(Data to process begins)

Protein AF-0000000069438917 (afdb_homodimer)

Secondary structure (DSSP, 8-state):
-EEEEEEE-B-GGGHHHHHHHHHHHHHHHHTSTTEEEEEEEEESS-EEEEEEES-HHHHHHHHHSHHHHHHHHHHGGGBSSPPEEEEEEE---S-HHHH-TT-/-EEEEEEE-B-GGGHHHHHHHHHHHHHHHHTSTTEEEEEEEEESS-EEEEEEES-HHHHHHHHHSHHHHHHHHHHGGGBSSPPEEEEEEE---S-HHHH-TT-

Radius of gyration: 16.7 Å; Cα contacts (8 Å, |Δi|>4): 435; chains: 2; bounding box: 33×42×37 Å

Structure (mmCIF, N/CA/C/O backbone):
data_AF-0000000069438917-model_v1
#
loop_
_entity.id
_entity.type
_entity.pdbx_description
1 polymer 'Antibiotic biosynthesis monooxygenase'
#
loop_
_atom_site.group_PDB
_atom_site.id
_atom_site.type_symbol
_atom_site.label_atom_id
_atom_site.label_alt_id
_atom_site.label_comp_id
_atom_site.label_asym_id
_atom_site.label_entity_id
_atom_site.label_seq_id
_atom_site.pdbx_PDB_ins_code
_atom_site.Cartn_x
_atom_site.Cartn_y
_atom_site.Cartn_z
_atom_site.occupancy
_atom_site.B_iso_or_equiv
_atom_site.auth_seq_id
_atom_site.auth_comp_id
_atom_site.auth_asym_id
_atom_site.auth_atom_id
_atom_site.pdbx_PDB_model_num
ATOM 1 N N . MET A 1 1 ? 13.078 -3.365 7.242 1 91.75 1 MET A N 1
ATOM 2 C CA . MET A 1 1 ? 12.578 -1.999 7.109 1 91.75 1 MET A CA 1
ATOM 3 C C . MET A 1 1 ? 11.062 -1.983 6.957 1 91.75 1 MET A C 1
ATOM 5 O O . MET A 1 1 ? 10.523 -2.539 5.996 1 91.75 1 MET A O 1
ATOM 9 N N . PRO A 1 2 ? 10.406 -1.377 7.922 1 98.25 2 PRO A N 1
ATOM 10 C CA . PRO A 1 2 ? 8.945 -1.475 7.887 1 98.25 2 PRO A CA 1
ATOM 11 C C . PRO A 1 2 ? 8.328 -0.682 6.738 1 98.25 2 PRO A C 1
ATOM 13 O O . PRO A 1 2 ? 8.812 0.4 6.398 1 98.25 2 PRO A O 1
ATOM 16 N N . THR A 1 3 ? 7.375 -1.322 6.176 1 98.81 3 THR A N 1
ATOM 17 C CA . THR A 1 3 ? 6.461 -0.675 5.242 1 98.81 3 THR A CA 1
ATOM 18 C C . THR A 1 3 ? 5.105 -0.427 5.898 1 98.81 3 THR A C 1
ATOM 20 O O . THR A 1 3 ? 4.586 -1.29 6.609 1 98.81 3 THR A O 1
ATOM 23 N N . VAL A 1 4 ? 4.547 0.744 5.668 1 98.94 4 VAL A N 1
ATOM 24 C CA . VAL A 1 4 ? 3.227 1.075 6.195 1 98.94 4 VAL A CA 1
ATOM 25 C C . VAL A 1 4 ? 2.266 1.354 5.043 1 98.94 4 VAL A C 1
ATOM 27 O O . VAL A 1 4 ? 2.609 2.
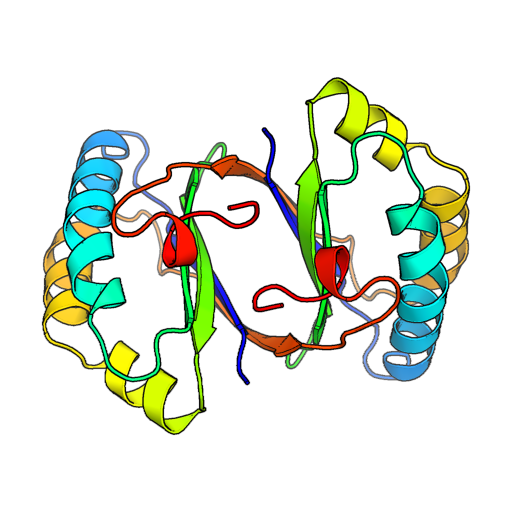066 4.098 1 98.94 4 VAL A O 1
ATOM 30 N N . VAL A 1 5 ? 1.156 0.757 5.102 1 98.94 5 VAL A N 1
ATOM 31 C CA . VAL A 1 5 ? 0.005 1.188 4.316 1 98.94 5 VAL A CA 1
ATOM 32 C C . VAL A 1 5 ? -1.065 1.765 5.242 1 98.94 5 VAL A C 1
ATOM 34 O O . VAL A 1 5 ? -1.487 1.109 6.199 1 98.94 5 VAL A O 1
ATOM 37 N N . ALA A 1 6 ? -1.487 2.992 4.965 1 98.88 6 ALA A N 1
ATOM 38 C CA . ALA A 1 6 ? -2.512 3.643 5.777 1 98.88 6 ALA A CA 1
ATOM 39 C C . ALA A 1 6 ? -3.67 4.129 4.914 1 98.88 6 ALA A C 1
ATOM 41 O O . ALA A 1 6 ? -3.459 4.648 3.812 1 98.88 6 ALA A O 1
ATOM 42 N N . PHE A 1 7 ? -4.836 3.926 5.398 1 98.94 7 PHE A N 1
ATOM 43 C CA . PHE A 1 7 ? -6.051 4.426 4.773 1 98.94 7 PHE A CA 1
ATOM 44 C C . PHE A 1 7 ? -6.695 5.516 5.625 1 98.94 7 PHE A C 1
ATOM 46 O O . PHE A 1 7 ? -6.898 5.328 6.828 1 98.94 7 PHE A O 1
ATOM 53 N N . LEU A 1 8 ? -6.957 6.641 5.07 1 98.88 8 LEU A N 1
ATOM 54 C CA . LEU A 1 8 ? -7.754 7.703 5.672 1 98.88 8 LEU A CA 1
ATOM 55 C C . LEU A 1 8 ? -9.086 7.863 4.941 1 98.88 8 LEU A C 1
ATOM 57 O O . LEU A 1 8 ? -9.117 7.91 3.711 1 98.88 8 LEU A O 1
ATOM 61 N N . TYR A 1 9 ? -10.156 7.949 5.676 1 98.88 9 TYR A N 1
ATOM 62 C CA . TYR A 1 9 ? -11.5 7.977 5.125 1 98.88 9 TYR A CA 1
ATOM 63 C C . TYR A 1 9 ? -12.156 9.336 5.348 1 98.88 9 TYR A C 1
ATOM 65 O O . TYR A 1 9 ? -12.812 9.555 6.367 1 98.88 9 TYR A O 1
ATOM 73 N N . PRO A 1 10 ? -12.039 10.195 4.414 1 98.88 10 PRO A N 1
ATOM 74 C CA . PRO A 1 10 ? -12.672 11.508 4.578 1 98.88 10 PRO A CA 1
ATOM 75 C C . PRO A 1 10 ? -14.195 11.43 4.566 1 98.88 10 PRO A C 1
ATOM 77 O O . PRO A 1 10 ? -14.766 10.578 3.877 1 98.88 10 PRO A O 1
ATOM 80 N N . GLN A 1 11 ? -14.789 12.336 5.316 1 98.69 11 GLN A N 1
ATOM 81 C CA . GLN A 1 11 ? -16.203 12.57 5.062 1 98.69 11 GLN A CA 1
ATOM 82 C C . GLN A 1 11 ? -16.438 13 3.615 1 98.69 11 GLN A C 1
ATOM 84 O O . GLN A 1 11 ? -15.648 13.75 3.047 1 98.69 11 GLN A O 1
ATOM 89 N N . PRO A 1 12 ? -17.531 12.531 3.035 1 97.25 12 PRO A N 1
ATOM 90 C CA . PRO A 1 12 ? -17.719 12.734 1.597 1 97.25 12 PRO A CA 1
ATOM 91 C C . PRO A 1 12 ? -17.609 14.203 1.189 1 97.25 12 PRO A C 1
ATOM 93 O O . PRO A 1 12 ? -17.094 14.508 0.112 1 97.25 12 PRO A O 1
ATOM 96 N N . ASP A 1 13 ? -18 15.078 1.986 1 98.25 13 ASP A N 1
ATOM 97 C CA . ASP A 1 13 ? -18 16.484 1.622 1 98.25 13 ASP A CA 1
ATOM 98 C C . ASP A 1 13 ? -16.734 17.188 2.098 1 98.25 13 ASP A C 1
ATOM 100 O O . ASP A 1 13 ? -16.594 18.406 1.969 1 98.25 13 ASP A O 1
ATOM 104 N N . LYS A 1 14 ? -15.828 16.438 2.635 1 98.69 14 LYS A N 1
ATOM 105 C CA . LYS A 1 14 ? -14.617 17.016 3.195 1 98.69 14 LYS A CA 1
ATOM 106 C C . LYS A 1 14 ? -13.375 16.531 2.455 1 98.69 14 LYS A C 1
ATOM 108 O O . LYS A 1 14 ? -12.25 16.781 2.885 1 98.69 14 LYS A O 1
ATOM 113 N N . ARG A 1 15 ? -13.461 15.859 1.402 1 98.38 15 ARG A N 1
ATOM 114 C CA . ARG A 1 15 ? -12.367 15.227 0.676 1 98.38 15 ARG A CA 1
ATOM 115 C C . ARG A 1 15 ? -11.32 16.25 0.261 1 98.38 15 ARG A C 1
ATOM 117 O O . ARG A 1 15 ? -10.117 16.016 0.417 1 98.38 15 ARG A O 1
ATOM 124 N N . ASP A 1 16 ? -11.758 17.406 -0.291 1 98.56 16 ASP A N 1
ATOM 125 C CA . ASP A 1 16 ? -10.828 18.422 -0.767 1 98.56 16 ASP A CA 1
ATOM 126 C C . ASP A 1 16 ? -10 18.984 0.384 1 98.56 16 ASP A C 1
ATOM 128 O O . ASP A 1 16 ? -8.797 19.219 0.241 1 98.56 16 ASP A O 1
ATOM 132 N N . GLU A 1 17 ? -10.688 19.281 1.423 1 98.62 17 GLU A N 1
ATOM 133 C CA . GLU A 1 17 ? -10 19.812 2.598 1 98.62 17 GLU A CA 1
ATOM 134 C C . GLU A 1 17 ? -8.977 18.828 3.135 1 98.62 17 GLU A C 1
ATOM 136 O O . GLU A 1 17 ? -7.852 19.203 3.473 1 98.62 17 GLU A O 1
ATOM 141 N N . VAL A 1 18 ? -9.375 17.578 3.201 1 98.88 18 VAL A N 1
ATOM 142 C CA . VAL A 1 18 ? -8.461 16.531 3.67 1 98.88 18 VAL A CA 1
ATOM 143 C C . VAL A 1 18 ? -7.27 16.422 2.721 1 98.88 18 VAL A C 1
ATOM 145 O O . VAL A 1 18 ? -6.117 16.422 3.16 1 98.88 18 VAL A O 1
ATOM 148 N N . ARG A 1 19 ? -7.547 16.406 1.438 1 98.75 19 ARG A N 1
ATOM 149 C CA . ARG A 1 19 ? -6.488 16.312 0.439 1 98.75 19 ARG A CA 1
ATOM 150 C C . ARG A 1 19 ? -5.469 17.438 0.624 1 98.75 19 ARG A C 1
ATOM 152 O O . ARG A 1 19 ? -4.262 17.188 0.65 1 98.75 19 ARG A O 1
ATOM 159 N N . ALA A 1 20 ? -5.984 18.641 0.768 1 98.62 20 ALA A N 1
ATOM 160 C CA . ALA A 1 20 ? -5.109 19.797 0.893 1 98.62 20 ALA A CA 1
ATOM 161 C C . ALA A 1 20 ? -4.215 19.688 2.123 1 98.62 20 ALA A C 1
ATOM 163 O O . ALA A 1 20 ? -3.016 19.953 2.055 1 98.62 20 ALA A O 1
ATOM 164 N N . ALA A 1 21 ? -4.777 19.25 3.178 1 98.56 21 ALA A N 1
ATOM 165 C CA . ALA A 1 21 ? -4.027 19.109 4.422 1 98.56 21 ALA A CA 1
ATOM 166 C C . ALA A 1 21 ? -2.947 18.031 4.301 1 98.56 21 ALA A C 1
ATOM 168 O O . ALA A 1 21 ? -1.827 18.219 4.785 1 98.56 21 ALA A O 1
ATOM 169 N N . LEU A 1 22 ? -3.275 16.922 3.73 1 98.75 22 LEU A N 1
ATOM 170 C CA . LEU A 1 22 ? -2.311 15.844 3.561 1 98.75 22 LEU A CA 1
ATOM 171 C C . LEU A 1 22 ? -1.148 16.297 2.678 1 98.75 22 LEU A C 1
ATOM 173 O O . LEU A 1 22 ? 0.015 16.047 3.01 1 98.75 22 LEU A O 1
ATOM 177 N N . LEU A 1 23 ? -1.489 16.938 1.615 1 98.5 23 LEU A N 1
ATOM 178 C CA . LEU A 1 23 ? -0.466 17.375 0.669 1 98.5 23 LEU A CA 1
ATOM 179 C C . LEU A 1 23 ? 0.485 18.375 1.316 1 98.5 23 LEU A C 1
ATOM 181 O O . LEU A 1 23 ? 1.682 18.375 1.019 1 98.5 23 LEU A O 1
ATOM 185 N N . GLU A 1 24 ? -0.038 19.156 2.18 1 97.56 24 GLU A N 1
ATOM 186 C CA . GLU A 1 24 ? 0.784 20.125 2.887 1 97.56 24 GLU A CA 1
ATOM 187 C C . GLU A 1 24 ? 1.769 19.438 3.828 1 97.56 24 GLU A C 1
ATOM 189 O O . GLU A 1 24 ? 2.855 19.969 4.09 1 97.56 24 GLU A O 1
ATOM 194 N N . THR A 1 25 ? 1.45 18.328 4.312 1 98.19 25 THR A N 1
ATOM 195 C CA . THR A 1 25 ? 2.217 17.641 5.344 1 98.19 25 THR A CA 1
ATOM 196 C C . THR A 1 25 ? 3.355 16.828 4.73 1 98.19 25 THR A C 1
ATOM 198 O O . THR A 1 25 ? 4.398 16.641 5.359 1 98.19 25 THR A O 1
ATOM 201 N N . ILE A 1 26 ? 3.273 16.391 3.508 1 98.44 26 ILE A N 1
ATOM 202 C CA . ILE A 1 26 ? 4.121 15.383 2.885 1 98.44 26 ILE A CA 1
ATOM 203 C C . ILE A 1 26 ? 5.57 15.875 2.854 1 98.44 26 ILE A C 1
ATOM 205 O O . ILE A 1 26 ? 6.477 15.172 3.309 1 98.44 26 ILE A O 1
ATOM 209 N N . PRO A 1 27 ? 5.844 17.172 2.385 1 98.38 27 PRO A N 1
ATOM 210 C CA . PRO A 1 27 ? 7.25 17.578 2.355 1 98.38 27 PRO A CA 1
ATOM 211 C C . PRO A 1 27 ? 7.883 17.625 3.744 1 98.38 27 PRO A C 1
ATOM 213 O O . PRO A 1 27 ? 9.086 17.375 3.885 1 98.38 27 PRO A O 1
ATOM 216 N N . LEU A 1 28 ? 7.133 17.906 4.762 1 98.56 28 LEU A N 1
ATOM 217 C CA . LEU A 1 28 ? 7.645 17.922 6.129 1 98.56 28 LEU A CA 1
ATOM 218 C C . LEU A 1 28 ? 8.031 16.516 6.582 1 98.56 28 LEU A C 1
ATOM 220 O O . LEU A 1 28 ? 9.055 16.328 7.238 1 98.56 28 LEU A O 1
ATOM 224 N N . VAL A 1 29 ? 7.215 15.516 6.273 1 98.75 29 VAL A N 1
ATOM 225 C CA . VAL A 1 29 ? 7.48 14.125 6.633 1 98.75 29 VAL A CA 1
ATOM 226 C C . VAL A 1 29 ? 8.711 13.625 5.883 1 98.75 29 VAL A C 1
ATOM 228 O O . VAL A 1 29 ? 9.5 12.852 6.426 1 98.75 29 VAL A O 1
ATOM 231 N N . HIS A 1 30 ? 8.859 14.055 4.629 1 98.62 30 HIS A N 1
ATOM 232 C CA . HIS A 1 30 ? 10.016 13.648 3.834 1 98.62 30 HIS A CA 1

(Data to process ends)

** What is expected **
What is asked for is an exact copy of the lines above from the one containing "ATOM 80 N N" through the one containing "ATOM 82 C C", and only those.

** Response **
ATOM 80 N N . GLN A 1 11 ? -14.789 12.336 5.316 1 98.69 11 GLN A N 1
ATOM 81 C CA . GLN A 1 11 ? -16.203 12.57 5.062 1 98.69 11 GLN A CA 1
ATOM 82 C C . GLN A 1 11 ? -16.438 13 3.615 1 98.69 11 GLN A C 1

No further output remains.